◆ Your instructions: Among the entries below, retype exactly the lines starting with the one with "ATOM 35 C CA" and going on through the one with "ATOM 52 N N", but not the pictures.

(Records from a dataset)
══════════════════════════════

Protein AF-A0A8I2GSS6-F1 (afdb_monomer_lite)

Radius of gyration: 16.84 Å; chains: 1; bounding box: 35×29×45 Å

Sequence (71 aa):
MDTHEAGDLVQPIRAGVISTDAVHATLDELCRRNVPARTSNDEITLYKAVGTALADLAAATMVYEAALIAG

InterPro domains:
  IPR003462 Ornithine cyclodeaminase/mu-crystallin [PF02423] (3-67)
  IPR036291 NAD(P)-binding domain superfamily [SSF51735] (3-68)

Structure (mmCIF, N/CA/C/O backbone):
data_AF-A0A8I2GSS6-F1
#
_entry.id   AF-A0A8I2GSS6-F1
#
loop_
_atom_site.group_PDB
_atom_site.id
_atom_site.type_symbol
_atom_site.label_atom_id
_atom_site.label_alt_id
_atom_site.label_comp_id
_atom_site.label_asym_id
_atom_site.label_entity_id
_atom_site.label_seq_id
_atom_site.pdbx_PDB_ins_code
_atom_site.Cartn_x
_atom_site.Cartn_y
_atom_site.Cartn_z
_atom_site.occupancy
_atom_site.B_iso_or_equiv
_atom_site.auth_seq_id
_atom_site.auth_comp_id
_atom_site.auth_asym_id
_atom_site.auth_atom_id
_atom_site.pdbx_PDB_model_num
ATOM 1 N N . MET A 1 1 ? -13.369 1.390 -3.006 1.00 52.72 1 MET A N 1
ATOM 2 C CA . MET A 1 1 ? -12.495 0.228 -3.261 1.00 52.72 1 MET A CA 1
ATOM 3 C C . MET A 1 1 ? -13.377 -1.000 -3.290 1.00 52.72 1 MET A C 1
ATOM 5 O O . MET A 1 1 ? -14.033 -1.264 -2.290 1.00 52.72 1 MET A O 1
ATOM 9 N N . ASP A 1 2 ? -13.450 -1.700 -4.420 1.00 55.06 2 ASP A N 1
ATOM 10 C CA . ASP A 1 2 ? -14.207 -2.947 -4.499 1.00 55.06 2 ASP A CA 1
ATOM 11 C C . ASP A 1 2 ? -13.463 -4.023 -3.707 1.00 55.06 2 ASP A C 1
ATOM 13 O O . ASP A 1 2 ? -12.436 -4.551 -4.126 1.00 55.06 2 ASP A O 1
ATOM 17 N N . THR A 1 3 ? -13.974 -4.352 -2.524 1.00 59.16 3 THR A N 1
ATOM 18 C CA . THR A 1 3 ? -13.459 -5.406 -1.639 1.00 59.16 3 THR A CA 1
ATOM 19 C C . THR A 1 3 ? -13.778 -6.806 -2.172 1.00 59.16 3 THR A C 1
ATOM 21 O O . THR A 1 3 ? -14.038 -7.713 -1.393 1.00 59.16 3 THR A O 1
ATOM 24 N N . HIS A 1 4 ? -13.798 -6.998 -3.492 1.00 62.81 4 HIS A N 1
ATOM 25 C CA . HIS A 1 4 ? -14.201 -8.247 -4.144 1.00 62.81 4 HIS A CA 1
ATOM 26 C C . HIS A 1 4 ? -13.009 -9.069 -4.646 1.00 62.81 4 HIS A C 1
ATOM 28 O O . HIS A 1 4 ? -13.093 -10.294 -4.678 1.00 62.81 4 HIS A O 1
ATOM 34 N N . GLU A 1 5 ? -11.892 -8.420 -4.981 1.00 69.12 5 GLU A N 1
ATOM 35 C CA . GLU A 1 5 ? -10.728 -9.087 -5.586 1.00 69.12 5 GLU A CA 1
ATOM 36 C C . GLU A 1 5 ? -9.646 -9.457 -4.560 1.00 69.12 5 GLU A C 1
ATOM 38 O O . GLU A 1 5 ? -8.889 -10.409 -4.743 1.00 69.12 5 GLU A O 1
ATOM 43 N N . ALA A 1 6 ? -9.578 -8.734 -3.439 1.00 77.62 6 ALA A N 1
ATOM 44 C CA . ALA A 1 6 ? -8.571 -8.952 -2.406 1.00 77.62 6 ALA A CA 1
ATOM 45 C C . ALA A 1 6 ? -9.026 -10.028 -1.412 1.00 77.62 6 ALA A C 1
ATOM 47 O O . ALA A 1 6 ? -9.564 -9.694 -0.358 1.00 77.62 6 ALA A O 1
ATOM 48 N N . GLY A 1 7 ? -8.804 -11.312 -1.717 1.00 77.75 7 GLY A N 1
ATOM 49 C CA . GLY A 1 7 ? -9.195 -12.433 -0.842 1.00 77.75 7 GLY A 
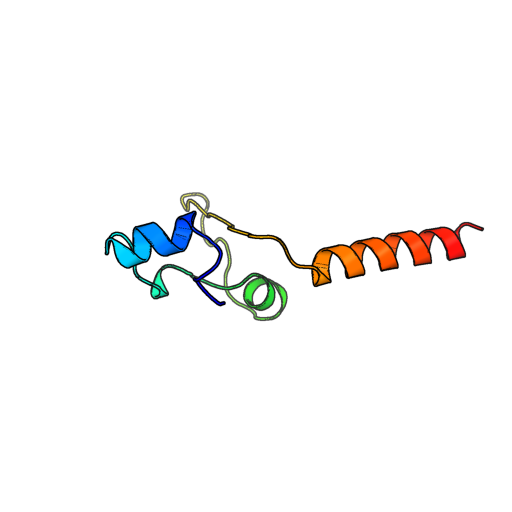CA 1
ATOM 50 C C . GLY A 1 7 ? -8.764 -12.266 0.625 1.00 77.75 7 GLY A C 1
ATOM 51 O O . GLY A 1 7 ? -9.551 -12.554 1.525 1.00 77.75 7 GLY A O 1
ATOM 52 N N . ASP A 1 8 ? -7.581 -11.684 0.846 1.00 85.56 8 ASP A N 1
ATOM 53 C CA . ASP A 1 8 ? -7.013 -11.376 2.170 1.00 85.56 8 ASP A CA 1
ATOM 54 C C . ASP A 1 8 ? -7.824 -10.346 2.983 1.00 85.56 8 ASP A C 1
ATOM 56 O O . ASP A 1 8 ? -7.664 -10.259 4.195 1.00 85.56 8 ASP A O 1
ATOM 60 N N . LEU A 1 9 ? -8.693 -9.560 2.337 1.00 87.94 9 LEU A N 1
ATOM 61 C CA . LEU A 1 9 ? -9.639 -8.637 2.980 1.00 87.94 9 LEU A CA 1
ATOM 62 C C . LEU A 1 9 ? -11.070 -9.180 2.930 1.00 87.94 9 LEU A C 1
ATOM 64 O O . LEU A 1 9 ? -11.792 -9.115 3.923 1.00 87.94 9 LEU A O 1
ATOM 68 N N . VAL A 1 10 ? -11.478 -9.761 1.795 1.00 88.44 10 VAL A N 1
ATOM 69 C CA . VAL A 1 10 ? -12.841 -10.277 1.595 1.00 88.44 10 VAL A CA 1
ATOM 70 C C . VAL A 1 10 ? -13.172 -11.353 2.626 1.00 88.44 10 VAL A C 1
ATOM 72 O O . VAL A 1 10 ? -14.257 -11.340 3.208 1.00 88.44 10 VAL A O 1
ATOM 75 N N . GLN A 1 11 ? -12.262 -12.310 2.837 1.00 91.25 11 GLN A N 1
ATOM 76 C CA . GLN A 1 11 ? -12.532 -13.458 3.701 1.00 91.25 11 GLN A CA 1
ATOM 77 C C . GLN A 1 11 ? -12.647 -13.047 5.178 1.00 91.25 11 GLN A C 1
ATOM 79 O O . GLN A 1 11 ? -13.660 -13.404 5.782 1.00 91.25 11 GLN A O 1
ATOM 84 N N . PRO A 1 12 ? -11.722 -12.251 5.761 1.00 92.00 12 PRO A N 1
ATOM 85 C CA . PRO A 1 12 ? -11.874 -11.770 7.136 1.00 92.00 12 PRO A CA 1
ATOM 86 C C . PRO A 1 12 ? -13.113 -10.897 7.357 1.00 92.00 12 PRO A C 1
ATOM 88 O O . PRO A 1 12 ? -13.751 -11.023 8.401 1.00 92.
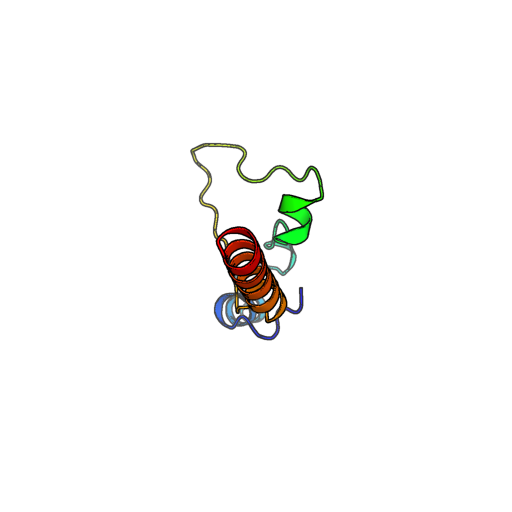00 12 PRO A O 1
ATOM 91 N N . ILE A 1 13 ? -13.492 -10.066 6.375 1.00 91.19 13 ILE A N 1
ATOM 92 C CA . ILE A 1 13 ? -14.723 -9.260 6.440 1.00 91.19 13 ILE A CA 1
ATOM 93 C C . ILE A 1 13 ? -15.957 -10.165 6.469 1.00 91.19 13 ILE A C 1
ATOM 95 O O . ILE A 1 13 ? -16.819 -10.018 7.332 1.00 91.19 13 ILE A O 1
ATOM 99 N N . ARG A 1 14 ? -16.038 -11.150 5.564 1.00 90.81 14 ARG A N 1
ATOM 100 C CA . ARG A 1 14 ? -17.152 -12.116 5.531 1.00 90.81 14 ARG A CA 1
ATOM 101 C C . ARG A 1 14 ? -17.224 -12.978 6.790 1.00 90.81 14 ARG A C 1
ATOM 103 O O . ARG A 1 14 ? -18.317 -13.337 7.210 1.00 90.81 14 ARG A O 1
ATOM 110 N N . ALA A 1 15 ? -16.076 -13.302 7.379 1.00 94.88 15 ALA A N 1
ATOM 111 C CA . ALA A 1 15 ? -15.985 -14.025 8.643 1.00 94.88 15 ALA A CA 1
ATOM 112 C C . ALA A 1 15 ? -16.310 -13.150 9.871 1.00 94.88 15 ALA A C 1
ATOM 114 O O . ALA A 1 15 ? -16.361 -13.672 10.982 1.00 94.88 15 ALA A O 1
ATOM 115 N N . GLY A 1 16 ? -16.517 -11.838 9.696 1.00 94.62 16 GLY A N 1
ATOM 116 C CA . GLY A 1 16 ? -16.815 -10.897 10.779 1.00 94.62 16 GLY A CA 1
ATOM 117 C C . GLY A 1 16 ? -15.622 -10.568 11.682 1.00 94.62 16 GLY A C 1
ATOM 118 O O . GLY A 1 16 ? -15.813 -10.006 12.755 1.00 94.62 16 GLY A O 1
ATOM 119 N N . VAL A 1 17 ? -14.396 -10.913 11.273 1.00 96.44 17 VAL A N 1
ATOM 120 C CA . VAL A 1 17 ? -13.167 -10.652 12.046 1.00 96.44 17 VAL A CA 1
ATOM 121 C C . VAL A 1 17 ? -12.788 -9.170 11.997 1.00 96.44 17 VAL A C 1
ATOM 123 O O . VAL A 1 17 ? -12.274 -8.627 12.970 1.00 96.44 17 VAL A O 1
ATOM 126 N N . ILE A 1 18 ? -13.063 -8.514 10.869 1.00 93.19 18 ILE A N 1
ATOM 127 C CA . ILE A 1 18 ? -12.891 -7.071 10.666 1.00 93.19 18 ILE A CA 1
ATOM 128 C C . ILE A 1 18 ? -14.113 -6.514 9.927 1.00 93.19 18 ILE A C 1
ATOM 130 O O . ILE A 1 18 ? -14.780 -7.242 9.194 1.00 93.19 18 ILE A O 1
ATOM 134 N N . SER A 1 19 ? -14.408 -5.227 10.097 1.00 91.44 19 SER A N 1
ATOM 135 C CA . SER A 1 19 ? -15.424 -4.535 9.296 1.00 91.44 19 SER A CA 1
ATOM 136 C C . SER A 1 19 ? -14.805 -3.907 8.044 1.00 91.44 19 SER A C 1
ATOM 138 O O . SER A 1 19 ? -13.588 -3.762 7.937 1.00 91.44 19 SER A O 1
ATOM 140 N N . THR A 1 20 ? -15.643 -3.484 7.096 1.00 86.25 20 THR A N 1
ATOM 141 C CA . THR A 1 20 ? -15.200 -2.660 5.957 1.00 86.25 20 THR A CA 1
ATOM 142 C C . THR A 1 20 ? -14.563 -1.345 6.401 1.00 86.25 20 THR A C 1
ATOM 144 O O . THR A 1 20 ? -13.651 -0.860 5.739 1.00 86.25 20 THR A O 1
ATOM 147 N N . ASP A 1 21 ? -14.984 -0.819 7.552 1.00 88.50 21 ASP A N 1
ATOM 148 C CA . ASP A 1 21 ? -14.463 0.421 8.136 1.00 88.50 21 ASP A CA 1
ATOM 149 C C . ASP A 1 21 ? -13.058 0.247 8.736 1.00 88.50 21 ASP A C 1
ATOM 151 O O . ASP A 1 21 ? -12.413 1.227 9.096 1.00 88.50 21 ASP A O 1
ATOM 155 N N . ALA A 1 22 ? -12.549 -0.989 8.820 1.00 88.75 22 ALA A N 1
ATOM 156 C CA . ALA A 1 22 ? -11.156 -1.245 9.177 1.00 88.75 22 ALA A CA 1
ATOM 157 C C . ALA A 1 22 ? -10.173 -0.753 8.095 1.00 88.75 22 ALA A C 1
ATOM 159 O O . ALA A 1 22 ? -8.977 -0.619 8.360 1.00 88.75 22 ALA A O 1
ATOM 160 N N . VAL A 1 23 ? -10.652 -0.479 6.875 1.00 90.75 23 VAL A N 1
ATOM 161 C CA . VAL A 1 23 ? -9.850 0.158 5.828 1.00 90.75 23 VAL A CA 1
ATOM 162 C C . VAL A 1 23 ? -9.801 1.662 6.094 1.00 90.75 23 VAL A C 1
ATOM 164 O O . VAL A 1 23 ? -10.719 2.393 5.740 1.00 90.75 23 VAL A O 1
ATOM 167 N N . HIS A 1 24 ? -8.702 2.115 6.701 1.00 92.19 24 HIS A N 1
ATOM 168 C CA . HIS A 1 24 ? -8.487 3.521 7.071 1.00 92.19 24 HIS A CA 1
ATOM 169 C C . HIS A 1 24 ? -8.574 4.489 5.885 1.00 92.19 24 HIS A C 1
ATOM 171 O O . HIS A 1 24 ? -9.206 5.538 5.976 1.00 92.19 24 HIS A O 1
ATOM 177 N N . ALA A 1 25 ? -7.918 4.144 4.776 1.00 92.19 25 ALA A N 1
ATOM 178 C CA . ALA A 1 25 ? -7.903 4.948 3.563 1.00 92.19 25 ALA A CA 1
ATOM 179 C C . ALA A 1 25 ? -7.428 4.124 2.365 1.00 92.19 25 ALA A C 1
ATOM 181 O O . ALA A 1 25 ? -6.685 3.147 2.500 1.00 92.19 25 ALA A O 1
ATOM 182 N N . THR A 1 26 ? -7.819 4.561 1.177 1.00 90.75 26 THR A N 1
ATOM 183 C CA . THR A 1 26 ? -7.238 4.106 -0.090 1.00 90.75 26 THR A CA 1
ATOM 184 C C . THR A 1 26 ? -5.911 4.817 -0.384 1.00 90.75 26 THR A C 1
ATOM 186 O O . THR A 1 26 ? -5.603 5.863 0.190 1.00 90.75 26 THR A O 1
ATOM 189 N N . LEU A 1 27 ? -5.097 4.266 -1.294 1.00 90.75 27 LEU A N 1
ATOM 190 C CA . LEU A 1 27 ? -3.813 4.885 -1.649 1.00 90.75 27 LEU A CA 1
ATOM 191 C C . LEU A 1 27 ? -4.000 6.270 -2.286 1.00 90.75 27 LEU A C 1
ATOM 193 O O . LEU A 1 27 ? -3.235 7.183 -1.991 1.00 90.75 27 LEU A O 1
ATOM 197 N N . ASP A 1 28 ? -5.018 6.455 -3.127 1.00 90.06 28 ASP A N 1
ATOM 198 C CA . ASP A 1 28 ? -5.299 7.754 -3.736 1.00 90.06 28 ASP A CA 1
ATOM 199 C C . ASP A 1 28 ? -5.740 8.792 -2.699 1.00 90.06 28 ASP A C 1
ATOM 20
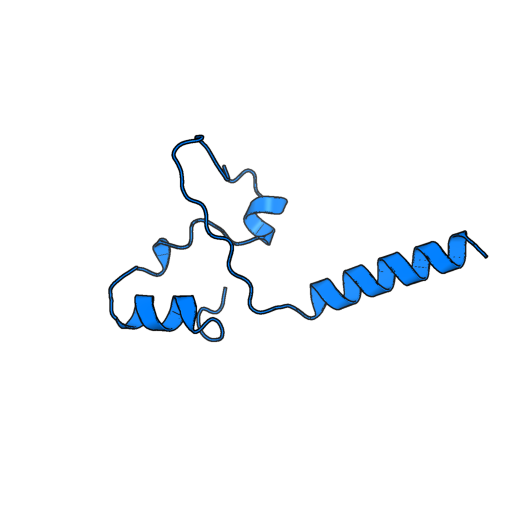1 O O . ASP A 1 28 ? -5.328 9.949 -2.792 1.00 90.06 28 ASP A O 1
ATOM 205 N N . GLU A 1 29 ? -6.494 8.387 -1.676 1.00 92.62 29 GLU A N 1
ATOM 206 C CA . GLU A 1 29 ? -6.817 9.257 -0.548 1.00 92.62 29 GLU A CA 1
ATOM 207 C C . GLU A 1 29 ? -5.575 9.627 0.257 1.00 92.62 29 GLU A C 1
ATOM 209 O O . GLU A 1 29 ? -5.400 10.802 0.551 1.00 92.62 29 GLU A O 1
ATOM 214 N N . LEU A 1 30 ? -4.684 8.678 0.553 1.00 92.75 30 LEU A N 1
ATOM 215 C CA . LEU A 1 30 ? -3.430 8.968 1.258 1.00 92.75 30 LEU A CA 1
ATOM 216 C C . LEU A 1 30 ? -2.505 9.900 0.461 1.00 92.75 30 LEU A C 1
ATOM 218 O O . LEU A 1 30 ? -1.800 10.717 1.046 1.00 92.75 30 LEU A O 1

══════════════════════════════

◆ Task response:
ATOM 35 C CA . GLU A 1 5 ? -10.728 -9.087 -5.586 1.00 69.12 5 GLU A CA 1
ATOM 36 C C . GLU A 1 5 ? -9.646 -9.457 -4.560 1.00 69.12 5 GLU A C 1
ATOM 38 O O . GLU A 1 5 ? -8.889 -10.409 -4.743 1.00 69.12 5 GLU A O 1
ATOM 43 N N . ALA A 1 6 ? -9.578 -8.734 -3.439 1.00 77.62 6 ALA A N 1
ATOM 44 C CA . ALA A 1 6 ? -8.571 -8.952 -2.406 1.00 77.62 6 ALA A CA 1
ATOM 45 C C . ALA A 1 6 ? -9.026 -10.028 -1.412 1.00 77.62 6 ALA A C 1
ATOM 47 O O . ALA A 1 6 ? -9.564 -9.694 -0.358 1.00 77.62 6 ALA A O 1
ATOM 48 N N . GLY A 1 7 ? -8.804 -11.312 -1.717 1.00 77.75 7 GLY A N 1
ATOM 49 C CA . GLY A 1 7 ? -9.195 -12.433 -0.842 1.00 77.75 7 GLY A 
CA 1
ATOM 50 C C . GLY A 1 7 ? -8.764 -12.266 0.625 1.00 77.75 7 GLY A C 1
ATOM 51 O O . GLY A 1 7 ? -9.551 -12.554 1.525 1.00 77.75 7 GLY A O 1
ATOM 52 N N . ASP A 1 8 ? -7.581 -11.684 0.846 1.00 85.56 8 ASP A N 1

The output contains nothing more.